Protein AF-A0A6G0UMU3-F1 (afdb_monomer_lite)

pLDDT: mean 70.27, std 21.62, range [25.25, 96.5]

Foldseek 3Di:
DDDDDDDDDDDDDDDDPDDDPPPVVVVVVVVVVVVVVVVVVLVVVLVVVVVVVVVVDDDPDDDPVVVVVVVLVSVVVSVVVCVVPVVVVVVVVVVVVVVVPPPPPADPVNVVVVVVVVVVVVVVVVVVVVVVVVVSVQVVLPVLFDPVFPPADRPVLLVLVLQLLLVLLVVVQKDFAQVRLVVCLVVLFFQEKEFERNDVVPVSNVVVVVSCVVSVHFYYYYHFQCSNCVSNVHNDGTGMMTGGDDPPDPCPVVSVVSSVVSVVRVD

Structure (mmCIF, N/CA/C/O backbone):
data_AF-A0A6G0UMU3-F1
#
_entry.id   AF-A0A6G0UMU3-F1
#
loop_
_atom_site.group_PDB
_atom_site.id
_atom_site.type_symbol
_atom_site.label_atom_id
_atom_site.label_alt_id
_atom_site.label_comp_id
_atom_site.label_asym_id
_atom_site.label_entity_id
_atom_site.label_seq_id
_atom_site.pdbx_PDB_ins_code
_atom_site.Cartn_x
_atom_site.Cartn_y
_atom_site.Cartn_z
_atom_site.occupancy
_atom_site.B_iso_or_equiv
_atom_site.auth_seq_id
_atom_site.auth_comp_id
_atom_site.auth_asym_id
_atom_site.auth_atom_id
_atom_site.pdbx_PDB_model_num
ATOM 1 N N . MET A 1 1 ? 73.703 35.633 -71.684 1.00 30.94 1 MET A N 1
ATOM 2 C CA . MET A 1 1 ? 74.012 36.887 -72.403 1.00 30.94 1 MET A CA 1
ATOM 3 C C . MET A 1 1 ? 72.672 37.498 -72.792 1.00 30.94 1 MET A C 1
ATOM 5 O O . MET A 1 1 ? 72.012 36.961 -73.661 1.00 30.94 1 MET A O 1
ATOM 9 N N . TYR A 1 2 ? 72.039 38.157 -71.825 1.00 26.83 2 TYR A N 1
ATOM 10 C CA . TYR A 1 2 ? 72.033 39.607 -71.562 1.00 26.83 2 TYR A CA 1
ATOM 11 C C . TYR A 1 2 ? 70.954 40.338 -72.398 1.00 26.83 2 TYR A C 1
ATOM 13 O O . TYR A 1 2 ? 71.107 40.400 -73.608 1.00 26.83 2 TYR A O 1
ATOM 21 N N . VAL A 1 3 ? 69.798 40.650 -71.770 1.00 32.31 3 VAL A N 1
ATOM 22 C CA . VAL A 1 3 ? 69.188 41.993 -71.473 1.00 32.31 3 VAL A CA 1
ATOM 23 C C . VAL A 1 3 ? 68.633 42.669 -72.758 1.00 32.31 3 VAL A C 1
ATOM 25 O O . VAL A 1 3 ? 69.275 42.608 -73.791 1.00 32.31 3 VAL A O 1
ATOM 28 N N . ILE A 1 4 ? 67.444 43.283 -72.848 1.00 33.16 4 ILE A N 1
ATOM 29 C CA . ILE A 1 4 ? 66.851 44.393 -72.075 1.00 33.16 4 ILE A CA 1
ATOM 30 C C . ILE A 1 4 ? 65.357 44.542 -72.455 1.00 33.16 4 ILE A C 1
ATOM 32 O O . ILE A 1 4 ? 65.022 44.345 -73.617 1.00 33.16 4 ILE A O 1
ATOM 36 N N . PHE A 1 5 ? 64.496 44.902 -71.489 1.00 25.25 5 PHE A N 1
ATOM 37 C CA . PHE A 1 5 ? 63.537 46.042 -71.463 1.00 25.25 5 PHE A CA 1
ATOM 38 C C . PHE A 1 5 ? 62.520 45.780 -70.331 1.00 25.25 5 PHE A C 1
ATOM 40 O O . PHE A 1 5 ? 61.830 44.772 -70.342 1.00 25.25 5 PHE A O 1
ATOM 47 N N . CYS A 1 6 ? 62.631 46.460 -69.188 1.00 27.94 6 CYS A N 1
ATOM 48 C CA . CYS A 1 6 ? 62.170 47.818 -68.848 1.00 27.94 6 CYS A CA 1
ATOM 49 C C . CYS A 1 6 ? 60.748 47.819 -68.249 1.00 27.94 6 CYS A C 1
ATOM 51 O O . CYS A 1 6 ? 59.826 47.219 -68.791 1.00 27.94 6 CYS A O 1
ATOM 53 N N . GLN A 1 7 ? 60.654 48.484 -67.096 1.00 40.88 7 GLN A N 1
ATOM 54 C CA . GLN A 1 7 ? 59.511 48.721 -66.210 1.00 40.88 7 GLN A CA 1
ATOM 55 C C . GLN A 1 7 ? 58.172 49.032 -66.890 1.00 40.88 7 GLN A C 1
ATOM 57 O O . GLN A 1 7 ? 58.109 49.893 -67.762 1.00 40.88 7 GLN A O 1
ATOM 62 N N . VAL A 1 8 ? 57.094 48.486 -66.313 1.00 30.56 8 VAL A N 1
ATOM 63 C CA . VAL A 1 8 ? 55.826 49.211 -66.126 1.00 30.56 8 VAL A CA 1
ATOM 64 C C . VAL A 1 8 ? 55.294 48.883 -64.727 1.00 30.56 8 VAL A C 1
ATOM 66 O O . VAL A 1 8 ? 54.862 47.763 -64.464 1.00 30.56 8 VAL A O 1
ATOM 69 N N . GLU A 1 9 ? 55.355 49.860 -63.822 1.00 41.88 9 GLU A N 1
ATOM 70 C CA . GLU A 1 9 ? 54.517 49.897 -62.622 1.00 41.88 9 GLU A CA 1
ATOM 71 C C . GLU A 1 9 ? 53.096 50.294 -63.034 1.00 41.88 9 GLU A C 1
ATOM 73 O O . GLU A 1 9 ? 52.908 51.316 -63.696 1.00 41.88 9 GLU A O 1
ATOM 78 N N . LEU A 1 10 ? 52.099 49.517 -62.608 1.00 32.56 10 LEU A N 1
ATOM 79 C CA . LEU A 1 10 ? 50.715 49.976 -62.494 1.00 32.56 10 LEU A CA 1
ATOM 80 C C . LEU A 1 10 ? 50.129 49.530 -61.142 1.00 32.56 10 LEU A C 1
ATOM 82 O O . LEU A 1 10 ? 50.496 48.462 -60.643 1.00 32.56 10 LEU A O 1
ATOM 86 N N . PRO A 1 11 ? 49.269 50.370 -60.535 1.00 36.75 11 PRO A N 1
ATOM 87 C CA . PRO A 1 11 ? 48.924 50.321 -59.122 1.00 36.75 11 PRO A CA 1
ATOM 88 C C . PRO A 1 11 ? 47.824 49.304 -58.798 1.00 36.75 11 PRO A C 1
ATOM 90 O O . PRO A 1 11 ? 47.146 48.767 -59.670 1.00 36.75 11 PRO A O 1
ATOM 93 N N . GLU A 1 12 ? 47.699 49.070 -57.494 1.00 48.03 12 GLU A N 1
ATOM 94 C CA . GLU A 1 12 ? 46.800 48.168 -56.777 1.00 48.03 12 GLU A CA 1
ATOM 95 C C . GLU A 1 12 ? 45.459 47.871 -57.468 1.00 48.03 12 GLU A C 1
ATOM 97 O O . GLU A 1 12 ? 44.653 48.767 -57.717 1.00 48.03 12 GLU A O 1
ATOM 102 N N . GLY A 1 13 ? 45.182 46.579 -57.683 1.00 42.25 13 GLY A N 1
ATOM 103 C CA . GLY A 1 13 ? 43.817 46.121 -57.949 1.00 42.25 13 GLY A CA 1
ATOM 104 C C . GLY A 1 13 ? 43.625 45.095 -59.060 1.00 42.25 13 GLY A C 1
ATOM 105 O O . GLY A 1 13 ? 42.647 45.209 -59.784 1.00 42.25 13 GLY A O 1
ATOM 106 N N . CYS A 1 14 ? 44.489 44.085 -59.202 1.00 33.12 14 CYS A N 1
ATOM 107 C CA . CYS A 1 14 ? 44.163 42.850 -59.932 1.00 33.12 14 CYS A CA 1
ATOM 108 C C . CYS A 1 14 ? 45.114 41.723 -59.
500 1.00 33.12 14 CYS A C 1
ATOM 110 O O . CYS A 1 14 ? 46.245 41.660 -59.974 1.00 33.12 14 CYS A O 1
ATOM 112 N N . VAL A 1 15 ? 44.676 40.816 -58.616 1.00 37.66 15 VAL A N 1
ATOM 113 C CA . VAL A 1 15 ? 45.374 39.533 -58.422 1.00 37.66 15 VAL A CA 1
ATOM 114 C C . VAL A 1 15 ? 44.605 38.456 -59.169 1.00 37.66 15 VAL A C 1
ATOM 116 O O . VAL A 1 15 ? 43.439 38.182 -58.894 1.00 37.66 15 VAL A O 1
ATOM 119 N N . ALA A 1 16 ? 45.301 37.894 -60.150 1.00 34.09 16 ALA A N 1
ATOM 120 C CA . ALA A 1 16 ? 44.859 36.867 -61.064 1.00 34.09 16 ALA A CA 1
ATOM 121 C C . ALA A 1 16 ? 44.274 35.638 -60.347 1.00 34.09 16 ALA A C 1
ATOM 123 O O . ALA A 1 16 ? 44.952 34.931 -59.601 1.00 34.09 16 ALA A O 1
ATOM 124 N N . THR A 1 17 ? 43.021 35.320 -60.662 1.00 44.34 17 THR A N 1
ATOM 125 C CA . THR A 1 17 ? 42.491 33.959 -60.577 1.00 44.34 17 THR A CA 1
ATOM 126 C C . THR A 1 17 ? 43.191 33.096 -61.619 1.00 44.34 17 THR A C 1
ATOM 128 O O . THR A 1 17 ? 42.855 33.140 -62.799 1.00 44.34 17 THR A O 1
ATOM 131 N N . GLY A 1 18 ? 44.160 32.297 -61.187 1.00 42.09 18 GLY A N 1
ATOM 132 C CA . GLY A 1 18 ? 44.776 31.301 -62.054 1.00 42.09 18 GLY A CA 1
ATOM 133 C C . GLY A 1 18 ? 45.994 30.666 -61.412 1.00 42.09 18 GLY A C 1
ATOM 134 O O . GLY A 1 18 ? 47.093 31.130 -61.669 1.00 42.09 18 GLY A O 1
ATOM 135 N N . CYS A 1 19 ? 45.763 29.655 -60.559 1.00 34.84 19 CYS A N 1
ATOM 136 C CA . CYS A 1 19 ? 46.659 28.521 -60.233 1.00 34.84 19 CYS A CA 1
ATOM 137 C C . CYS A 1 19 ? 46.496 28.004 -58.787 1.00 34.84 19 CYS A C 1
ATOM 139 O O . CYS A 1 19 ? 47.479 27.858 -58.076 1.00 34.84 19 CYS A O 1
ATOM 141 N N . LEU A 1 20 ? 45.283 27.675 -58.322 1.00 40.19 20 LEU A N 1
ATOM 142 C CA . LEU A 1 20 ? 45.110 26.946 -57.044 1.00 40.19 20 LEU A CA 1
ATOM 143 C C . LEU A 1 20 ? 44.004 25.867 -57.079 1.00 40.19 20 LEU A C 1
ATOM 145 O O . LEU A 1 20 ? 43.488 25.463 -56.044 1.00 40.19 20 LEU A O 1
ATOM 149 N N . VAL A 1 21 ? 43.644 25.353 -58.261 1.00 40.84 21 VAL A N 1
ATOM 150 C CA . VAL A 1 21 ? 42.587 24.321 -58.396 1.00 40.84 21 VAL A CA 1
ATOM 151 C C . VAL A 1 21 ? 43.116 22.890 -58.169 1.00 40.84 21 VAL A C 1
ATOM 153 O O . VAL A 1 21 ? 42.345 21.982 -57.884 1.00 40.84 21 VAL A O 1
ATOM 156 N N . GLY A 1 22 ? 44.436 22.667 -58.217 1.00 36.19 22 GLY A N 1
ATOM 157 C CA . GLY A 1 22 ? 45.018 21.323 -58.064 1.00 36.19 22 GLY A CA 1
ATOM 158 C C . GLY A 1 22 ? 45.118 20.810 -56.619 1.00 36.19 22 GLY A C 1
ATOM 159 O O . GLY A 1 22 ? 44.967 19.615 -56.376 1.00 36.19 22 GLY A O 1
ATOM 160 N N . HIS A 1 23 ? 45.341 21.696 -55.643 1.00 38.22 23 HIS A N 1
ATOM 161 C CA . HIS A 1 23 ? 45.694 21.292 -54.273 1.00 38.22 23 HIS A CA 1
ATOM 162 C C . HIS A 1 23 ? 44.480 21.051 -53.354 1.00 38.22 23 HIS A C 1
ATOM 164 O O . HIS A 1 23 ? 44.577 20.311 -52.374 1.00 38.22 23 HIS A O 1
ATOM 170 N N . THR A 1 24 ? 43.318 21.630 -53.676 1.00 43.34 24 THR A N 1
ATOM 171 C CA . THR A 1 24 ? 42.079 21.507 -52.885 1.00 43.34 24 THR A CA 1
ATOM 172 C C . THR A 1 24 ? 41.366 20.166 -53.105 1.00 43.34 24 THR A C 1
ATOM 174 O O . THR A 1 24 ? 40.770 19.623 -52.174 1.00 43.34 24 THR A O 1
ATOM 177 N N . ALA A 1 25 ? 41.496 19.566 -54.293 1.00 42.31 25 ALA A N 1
:::::
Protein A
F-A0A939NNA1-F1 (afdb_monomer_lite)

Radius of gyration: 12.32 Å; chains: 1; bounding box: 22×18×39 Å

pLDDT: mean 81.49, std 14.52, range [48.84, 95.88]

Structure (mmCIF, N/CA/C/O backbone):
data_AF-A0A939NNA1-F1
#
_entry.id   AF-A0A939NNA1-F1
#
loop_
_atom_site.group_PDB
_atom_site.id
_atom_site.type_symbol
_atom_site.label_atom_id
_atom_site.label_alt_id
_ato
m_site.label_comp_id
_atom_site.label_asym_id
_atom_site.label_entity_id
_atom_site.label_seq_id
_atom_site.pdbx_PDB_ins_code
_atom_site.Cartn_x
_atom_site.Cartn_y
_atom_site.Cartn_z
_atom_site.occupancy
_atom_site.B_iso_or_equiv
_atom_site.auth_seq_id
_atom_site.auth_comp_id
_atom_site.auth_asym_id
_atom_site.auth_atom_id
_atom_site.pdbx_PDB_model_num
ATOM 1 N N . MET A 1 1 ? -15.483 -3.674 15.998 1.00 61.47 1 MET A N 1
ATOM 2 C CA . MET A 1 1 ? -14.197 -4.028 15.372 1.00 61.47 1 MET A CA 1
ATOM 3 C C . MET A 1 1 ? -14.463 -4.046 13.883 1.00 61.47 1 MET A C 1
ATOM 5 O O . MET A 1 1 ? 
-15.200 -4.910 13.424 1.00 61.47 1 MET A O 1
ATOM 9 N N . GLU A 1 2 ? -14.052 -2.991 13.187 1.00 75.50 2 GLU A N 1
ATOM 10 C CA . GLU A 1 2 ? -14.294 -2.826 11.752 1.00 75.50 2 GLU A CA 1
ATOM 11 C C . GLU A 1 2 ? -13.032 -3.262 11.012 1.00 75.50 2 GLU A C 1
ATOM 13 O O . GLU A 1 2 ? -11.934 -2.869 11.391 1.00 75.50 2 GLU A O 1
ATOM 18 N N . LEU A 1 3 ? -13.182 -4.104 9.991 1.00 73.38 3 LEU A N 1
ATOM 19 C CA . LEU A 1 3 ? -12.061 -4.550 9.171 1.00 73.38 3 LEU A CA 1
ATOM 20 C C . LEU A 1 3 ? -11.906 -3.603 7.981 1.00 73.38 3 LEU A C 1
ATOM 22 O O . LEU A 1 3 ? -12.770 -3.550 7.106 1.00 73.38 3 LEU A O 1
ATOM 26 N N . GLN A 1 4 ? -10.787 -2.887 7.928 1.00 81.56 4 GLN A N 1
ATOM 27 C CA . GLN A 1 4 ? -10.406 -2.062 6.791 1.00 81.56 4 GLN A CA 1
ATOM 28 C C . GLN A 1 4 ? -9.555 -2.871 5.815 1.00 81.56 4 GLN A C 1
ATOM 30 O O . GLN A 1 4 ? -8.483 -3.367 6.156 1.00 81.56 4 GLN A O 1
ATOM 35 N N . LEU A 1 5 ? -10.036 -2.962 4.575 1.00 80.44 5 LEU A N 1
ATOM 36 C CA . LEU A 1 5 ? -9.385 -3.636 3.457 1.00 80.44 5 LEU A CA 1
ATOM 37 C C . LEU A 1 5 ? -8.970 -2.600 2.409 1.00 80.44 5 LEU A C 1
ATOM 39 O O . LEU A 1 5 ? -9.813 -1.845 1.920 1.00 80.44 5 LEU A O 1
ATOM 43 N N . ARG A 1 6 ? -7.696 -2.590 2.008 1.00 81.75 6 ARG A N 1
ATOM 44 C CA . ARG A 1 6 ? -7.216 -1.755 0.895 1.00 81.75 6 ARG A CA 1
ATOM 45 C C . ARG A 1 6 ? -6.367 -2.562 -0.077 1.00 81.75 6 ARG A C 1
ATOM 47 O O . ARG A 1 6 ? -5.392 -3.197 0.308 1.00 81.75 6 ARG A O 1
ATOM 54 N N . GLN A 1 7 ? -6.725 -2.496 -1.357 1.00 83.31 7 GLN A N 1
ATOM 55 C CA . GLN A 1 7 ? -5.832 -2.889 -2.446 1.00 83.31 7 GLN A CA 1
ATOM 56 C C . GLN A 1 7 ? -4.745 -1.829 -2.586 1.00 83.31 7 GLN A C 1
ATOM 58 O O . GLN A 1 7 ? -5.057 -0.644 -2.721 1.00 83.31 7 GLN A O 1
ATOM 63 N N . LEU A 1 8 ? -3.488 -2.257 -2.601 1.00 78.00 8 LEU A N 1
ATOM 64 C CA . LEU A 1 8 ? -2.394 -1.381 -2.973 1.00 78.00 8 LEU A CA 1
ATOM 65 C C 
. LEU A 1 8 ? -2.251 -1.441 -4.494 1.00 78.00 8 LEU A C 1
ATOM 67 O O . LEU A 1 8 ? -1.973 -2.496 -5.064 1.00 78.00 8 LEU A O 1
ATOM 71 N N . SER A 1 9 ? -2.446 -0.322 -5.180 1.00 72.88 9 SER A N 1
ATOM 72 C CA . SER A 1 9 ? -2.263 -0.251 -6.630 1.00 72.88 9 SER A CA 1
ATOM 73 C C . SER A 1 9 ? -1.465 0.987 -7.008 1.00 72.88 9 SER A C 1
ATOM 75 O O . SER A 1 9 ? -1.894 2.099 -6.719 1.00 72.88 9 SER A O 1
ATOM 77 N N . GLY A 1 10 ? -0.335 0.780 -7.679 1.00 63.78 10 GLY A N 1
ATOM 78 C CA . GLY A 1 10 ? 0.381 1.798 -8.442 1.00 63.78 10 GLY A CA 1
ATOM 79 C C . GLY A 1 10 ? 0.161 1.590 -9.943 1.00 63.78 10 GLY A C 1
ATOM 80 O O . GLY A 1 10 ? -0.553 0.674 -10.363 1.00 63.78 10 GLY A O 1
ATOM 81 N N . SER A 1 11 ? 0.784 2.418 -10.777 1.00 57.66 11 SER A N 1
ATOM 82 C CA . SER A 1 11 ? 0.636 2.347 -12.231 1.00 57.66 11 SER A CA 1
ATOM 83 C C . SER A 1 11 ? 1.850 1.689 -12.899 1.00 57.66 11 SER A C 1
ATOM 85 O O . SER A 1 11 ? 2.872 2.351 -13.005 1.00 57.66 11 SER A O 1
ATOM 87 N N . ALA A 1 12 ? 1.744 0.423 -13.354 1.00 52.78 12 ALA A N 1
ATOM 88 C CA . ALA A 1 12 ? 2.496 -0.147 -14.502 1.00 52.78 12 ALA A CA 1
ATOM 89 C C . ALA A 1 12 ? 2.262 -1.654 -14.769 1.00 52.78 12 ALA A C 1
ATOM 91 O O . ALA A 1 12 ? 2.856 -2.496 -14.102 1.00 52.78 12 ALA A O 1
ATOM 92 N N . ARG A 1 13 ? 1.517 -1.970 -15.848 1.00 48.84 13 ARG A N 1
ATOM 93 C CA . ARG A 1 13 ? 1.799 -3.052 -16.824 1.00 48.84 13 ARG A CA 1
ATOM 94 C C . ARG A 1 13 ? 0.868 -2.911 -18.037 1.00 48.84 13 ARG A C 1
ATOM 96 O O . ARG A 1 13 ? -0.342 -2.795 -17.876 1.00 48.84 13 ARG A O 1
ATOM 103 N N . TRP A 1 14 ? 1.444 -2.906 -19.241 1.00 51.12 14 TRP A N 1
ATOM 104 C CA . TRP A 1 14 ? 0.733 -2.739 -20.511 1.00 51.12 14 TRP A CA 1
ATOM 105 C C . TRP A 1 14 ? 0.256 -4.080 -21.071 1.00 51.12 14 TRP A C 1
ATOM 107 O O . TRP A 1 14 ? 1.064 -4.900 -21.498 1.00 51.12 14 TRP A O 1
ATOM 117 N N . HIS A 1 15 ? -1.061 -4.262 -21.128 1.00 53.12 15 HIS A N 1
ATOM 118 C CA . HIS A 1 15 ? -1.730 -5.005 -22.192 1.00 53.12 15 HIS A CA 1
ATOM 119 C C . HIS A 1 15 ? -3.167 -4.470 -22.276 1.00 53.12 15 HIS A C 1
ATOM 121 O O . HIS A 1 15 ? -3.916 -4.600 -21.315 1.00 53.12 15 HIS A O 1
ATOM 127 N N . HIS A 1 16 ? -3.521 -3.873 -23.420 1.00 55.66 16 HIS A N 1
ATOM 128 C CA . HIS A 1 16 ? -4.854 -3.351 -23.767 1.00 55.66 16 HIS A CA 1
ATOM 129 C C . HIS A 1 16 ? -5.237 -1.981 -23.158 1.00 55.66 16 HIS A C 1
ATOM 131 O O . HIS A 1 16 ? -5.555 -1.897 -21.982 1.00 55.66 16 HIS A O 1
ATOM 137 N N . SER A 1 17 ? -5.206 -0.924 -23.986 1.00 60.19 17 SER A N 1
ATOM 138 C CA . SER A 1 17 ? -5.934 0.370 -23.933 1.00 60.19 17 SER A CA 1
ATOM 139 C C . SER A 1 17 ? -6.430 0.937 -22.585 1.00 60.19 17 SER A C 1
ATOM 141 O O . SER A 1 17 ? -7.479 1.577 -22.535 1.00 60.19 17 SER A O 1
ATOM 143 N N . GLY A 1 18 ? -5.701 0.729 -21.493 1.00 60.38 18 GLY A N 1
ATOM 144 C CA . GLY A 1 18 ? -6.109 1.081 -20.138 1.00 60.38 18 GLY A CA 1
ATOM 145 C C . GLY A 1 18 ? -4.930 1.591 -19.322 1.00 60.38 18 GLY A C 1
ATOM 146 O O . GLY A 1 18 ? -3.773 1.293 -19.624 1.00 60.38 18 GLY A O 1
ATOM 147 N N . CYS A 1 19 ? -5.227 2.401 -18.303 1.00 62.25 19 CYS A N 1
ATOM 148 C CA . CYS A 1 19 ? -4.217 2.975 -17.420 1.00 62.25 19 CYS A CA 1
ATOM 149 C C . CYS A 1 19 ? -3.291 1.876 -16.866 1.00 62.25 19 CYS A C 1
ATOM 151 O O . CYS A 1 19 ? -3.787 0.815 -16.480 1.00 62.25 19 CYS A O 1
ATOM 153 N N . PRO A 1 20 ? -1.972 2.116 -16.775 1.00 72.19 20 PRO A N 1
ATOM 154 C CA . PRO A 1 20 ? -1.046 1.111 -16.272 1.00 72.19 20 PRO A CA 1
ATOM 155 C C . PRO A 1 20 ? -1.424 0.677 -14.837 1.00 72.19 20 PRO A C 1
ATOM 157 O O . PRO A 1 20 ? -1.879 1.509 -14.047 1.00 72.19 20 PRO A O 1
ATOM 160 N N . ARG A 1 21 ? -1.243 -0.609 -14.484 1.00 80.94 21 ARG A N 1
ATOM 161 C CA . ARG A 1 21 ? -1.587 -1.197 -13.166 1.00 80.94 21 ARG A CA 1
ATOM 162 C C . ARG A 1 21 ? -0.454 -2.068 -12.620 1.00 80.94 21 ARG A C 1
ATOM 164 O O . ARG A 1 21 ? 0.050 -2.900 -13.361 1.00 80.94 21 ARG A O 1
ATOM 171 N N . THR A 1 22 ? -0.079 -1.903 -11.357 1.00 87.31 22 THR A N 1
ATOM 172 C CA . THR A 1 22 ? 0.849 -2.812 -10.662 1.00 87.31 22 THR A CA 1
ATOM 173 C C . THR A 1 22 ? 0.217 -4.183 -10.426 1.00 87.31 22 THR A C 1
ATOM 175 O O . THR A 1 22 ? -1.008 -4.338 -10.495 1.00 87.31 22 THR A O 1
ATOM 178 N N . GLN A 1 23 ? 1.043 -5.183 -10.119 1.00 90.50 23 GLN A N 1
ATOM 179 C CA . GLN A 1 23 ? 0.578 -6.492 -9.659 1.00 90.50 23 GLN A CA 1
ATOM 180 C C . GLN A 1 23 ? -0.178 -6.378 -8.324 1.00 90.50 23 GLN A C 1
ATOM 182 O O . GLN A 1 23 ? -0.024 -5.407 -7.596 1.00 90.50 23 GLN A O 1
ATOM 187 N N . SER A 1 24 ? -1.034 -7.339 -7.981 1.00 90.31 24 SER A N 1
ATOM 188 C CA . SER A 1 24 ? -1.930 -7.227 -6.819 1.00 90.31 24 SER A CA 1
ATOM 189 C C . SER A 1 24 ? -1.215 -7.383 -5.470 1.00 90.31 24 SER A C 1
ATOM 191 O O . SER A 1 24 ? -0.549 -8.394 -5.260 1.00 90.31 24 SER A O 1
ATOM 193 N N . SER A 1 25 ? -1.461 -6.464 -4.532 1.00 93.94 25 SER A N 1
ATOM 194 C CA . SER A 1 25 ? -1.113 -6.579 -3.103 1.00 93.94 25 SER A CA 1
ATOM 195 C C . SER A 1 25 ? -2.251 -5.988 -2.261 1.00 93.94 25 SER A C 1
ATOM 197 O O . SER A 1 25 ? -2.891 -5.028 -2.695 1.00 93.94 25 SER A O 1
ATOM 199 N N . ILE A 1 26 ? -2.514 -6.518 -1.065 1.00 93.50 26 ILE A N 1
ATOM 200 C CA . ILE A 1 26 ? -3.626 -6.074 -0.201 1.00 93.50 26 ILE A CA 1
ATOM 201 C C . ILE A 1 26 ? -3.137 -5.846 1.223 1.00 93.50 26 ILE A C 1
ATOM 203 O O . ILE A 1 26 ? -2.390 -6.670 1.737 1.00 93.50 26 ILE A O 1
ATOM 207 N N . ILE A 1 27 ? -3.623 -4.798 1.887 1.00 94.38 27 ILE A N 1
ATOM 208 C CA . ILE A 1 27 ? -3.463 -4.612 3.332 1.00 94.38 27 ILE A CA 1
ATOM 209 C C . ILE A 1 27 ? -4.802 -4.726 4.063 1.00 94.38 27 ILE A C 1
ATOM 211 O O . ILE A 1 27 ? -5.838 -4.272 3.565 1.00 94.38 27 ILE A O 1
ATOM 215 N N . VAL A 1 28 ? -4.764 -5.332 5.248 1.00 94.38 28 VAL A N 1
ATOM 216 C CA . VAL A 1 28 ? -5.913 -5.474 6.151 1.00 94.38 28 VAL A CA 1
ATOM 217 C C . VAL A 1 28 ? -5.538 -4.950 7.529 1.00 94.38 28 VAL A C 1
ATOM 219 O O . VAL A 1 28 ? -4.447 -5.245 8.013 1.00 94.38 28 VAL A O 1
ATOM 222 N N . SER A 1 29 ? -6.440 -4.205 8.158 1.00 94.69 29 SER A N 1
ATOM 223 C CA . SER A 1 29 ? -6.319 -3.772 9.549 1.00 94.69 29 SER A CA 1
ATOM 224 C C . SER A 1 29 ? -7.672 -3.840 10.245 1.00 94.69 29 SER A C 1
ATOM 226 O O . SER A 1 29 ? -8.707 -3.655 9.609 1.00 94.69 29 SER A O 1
:::::
Would you please repeat exactly the lines above, starting at the line with "ATOM 27 C CA" and stopping at the line with "ATOM 39 O O", both included?

ATOM 27 C CA . GLN A 1 4 ? -10.406 -2.062 6.791 1.00 81.56 4 GLN A CA 1
ATOM 28 C C . GLN A 1 4 ? -9.555 -2.871 5.815 1.00 81.56 4 GLN A C 1
ATOM 30 O O . GLN A 1 4 ? -8.483 -3.367 6.156 1.00 81.56 4 GLN A O 1
ATOM 35 N N . LEU A 1 5 ? -10.036 -2.962 4.575 1.00 80.44 5 LEU A N 1
ATOM 36 C CA . LEU A 1 5 ? -9.385 -3.636 3.457 1.00 80.44 5 LEU A CA 1
ATOM 37 C C . LEU A 1 5 ? -8.970 -2.600 2.409 1.00 80.44 5 LEU A C 1
ATOM 39 O O . LEU A 1 5 ? -9.813 -1.845 1.920 1.00 80.44 5 LEU A O 1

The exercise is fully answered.